PROLOGUE-MIA/MARIA
Six years ago…
I smile as I join my mom in the kitchen. It smells delicious in here.
Like pozole rojo, and my mouth is watering.
It’s my favorite soup, and she always makes it when I come home from school.
This break is longer because it’s the end of the first semester and I’ll be home through Christmas all the way through the Epiphany, and another week and a half after that.
In fact, I don’t go back until January 17th.
“Mia! You snuck up on me,” Mom says, and clutches her hand to her chest before turning to embrace me.
“Mami, I missed you,” I tell her as I hug her back.
“I’m so glad you’re home. Did you bring any laundry?”
I snort.
Of course, I did.
It’s my fourth year at Monmouth University and though I’m still in New Jersey, the drive to Union City from campus is too long to commute. I walk to the small laundry room just off the kitchen in our tiny two-story house.
My father makes good money, and we’re one of the few homeowners on our street.

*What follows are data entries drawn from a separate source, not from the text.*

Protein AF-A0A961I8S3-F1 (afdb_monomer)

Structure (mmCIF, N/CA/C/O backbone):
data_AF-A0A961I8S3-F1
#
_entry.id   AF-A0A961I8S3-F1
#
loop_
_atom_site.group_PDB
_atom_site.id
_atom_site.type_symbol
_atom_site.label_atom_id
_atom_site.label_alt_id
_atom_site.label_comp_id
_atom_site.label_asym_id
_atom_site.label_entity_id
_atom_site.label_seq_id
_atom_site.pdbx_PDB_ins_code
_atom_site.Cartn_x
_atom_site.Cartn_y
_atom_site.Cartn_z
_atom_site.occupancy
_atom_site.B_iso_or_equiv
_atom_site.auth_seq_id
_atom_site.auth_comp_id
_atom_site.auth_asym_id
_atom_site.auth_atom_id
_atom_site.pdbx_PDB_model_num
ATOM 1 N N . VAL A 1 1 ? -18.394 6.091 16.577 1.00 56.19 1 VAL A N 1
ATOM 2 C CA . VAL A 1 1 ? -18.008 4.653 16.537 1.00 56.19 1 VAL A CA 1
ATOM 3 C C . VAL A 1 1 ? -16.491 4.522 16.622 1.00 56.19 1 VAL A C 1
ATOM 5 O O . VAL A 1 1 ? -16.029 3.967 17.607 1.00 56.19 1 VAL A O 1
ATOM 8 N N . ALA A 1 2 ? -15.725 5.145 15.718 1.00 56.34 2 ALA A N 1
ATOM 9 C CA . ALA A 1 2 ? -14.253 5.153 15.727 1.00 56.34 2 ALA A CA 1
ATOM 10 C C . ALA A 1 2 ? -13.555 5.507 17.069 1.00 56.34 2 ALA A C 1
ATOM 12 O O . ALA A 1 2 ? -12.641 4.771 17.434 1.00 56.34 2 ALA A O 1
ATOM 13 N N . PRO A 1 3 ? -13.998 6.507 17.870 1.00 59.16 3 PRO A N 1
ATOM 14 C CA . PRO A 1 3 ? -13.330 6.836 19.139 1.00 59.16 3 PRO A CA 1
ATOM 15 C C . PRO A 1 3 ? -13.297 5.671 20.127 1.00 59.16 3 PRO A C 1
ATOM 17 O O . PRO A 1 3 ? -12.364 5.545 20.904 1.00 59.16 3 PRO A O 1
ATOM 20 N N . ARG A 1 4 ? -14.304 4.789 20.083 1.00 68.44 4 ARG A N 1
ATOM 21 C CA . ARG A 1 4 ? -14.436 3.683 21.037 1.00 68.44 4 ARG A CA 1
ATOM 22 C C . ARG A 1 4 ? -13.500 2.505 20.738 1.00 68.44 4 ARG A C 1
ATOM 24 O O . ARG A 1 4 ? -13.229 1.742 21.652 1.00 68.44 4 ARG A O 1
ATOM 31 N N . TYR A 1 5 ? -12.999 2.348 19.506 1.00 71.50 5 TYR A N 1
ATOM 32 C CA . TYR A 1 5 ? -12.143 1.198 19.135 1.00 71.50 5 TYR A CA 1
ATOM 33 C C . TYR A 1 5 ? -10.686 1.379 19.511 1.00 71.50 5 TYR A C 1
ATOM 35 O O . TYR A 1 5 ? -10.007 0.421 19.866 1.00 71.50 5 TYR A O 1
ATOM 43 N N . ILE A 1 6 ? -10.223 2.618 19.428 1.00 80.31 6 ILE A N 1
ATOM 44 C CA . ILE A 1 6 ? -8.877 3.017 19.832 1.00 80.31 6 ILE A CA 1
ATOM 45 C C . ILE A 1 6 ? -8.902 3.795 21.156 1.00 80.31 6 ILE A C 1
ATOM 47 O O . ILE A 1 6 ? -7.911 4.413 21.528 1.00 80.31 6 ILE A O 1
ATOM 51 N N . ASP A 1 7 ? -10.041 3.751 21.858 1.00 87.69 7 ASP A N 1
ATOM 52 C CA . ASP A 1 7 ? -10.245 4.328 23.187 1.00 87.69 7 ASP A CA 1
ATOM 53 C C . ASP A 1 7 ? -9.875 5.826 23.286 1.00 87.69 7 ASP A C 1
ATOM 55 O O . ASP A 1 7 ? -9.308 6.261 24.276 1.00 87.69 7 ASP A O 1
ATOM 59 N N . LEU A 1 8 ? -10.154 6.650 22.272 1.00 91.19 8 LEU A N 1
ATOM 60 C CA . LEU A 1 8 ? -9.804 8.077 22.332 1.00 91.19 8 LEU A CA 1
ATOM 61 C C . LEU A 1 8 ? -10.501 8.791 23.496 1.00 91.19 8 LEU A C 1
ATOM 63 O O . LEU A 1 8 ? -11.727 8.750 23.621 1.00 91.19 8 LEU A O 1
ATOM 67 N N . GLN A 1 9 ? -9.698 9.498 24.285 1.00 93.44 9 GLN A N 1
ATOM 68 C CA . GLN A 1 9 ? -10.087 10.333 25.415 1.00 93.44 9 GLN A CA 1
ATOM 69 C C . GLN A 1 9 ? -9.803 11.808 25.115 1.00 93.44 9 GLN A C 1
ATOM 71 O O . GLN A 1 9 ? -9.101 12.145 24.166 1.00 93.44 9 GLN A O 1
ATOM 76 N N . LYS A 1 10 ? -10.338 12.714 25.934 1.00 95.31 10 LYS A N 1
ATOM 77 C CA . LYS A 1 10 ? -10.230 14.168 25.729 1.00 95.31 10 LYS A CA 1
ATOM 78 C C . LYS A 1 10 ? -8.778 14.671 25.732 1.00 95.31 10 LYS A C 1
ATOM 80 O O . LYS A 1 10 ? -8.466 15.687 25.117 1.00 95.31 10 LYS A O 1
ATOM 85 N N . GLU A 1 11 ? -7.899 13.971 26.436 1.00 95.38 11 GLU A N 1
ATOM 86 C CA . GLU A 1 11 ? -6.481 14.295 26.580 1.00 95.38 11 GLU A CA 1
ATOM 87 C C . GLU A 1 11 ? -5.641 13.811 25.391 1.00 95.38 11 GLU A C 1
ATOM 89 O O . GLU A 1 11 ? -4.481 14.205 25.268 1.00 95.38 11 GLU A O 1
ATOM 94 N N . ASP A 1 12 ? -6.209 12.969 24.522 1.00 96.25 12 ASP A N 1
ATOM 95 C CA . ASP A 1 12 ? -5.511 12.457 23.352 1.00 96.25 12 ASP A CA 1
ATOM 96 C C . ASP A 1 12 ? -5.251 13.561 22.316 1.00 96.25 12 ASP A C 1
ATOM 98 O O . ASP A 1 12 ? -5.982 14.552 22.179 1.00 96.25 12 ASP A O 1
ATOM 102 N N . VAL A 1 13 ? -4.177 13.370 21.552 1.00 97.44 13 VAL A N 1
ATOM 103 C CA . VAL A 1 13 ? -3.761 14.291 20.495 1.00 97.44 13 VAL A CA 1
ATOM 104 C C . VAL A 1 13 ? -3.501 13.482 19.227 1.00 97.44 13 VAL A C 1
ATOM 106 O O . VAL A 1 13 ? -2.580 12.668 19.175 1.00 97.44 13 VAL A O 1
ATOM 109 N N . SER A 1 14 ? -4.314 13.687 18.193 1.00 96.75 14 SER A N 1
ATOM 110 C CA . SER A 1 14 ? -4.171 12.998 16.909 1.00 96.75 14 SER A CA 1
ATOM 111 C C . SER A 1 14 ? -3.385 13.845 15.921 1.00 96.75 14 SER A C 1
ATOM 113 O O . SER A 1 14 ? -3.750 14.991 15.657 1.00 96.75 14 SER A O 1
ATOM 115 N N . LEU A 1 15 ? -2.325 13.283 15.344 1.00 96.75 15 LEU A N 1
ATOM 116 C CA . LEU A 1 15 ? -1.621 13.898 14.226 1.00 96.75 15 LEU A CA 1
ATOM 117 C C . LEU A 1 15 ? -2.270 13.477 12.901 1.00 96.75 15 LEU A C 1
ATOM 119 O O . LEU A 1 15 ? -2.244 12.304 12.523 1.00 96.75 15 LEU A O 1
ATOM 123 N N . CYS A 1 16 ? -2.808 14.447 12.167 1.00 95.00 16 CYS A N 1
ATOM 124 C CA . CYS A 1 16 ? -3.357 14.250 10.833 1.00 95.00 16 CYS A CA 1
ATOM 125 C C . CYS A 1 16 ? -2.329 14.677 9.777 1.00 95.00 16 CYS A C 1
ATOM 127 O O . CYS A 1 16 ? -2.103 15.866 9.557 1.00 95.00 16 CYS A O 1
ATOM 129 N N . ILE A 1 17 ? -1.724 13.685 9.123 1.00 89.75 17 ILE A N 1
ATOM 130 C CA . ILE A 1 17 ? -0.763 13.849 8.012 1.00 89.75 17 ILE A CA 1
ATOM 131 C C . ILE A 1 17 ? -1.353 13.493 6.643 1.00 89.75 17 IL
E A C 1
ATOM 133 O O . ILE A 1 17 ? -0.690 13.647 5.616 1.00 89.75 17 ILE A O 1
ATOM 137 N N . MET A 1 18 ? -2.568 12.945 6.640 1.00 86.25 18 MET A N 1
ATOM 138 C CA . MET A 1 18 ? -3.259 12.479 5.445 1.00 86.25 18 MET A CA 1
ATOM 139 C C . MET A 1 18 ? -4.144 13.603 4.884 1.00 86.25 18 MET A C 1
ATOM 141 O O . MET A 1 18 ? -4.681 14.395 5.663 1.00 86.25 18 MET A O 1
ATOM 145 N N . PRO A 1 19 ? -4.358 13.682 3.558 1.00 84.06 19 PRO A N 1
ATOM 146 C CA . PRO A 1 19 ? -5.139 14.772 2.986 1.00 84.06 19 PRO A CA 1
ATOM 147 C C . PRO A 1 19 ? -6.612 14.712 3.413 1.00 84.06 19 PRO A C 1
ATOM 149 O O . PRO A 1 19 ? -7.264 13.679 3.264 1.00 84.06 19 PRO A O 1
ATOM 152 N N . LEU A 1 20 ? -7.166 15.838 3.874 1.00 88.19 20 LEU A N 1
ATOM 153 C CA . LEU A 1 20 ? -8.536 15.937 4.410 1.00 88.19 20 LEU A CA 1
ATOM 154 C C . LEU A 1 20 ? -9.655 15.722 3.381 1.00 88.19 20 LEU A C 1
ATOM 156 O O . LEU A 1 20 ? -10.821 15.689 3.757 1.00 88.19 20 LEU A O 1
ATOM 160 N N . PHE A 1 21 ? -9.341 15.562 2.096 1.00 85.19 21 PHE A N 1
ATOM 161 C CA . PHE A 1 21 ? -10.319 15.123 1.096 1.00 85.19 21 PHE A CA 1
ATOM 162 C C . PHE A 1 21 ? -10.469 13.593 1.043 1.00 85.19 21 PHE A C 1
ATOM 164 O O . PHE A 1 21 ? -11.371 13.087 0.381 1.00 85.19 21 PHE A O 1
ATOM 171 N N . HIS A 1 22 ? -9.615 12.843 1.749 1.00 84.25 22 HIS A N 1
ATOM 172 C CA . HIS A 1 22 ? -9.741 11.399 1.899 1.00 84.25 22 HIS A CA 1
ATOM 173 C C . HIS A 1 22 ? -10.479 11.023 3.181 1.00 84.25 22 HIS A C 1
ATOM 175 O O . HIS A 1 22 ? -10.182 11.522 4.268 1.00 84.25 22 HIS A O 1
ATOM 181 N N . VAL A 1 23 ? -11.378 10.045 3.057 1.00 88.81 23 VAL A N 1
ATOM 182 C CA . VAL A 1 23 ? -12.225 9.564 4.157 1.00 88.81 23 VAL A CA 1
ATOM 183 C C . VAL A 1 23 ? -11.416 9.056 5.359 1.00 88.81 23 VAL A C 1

The others just rent.
I’m not sure what he does, but I know he works for the Sanchez family. Technically, we aren’t related, but my dad and the head of their family come from the same small town in Mexico, so I grew up thinking they’re our cousins.
Papi is a good man, regardless of what he does. He loves my mother and me and treats us with respect and kindness.
I’m lucky to have both my parents. Not a lot of girls I know from the neighborhood can say the same.
He is protective, though. He didn’t want me to dorm, but he relented after I received a scholarship. I’ll be the first one in my family to get a college degree, and my father’s pride in me outweighs his overprotective fatherly instincts.
I’m studying English literature and having an excellent time doing it. I know it’s not the kind of major that will make me a lot of money, but I don’t know what I want to do yet.
Plus, I like reading.
“So, how are things?” Mami continues the conversation.
“Good,” I tell her, and then I go on to chat about my roommate and finals.
After a little while, I help Mami cook. I’ve always loved helping in the kitchen since I was a kid.
I slice the radishes and limes, mincing cilantro and prepping all the toppings for the pozole rojo. She has a pot with homemade tamales simmering on the stove and I can smell pork roasting in the oven.
Dinner is going to be fantastic, and I can’t wait. My mother isn’t Mexican, but she learned to cook like a local for my father.
She’s half Puerto Rican and half Italian and Irish. I suppose that makes me some kind of mutt, but that’s New Jersey. Lots of immigrants have rolled through the Garden State over the last two hundred years and I’m proud of what I am.
I love having multiple ethnicities in my background. I was born Mia Alejandra Maria Lopez. It’s a mouthful, but whatever. My father is Emiliano Lopez. My mother’s name is Celia.
Papi works for Enrico Sanchez.
Why is that important?
It’s important because my father is a soldier for the Sanchez cartel. More than that. He is a general, running his own battalion of soldiers, and his position is essential to the businessman’s illegal empire.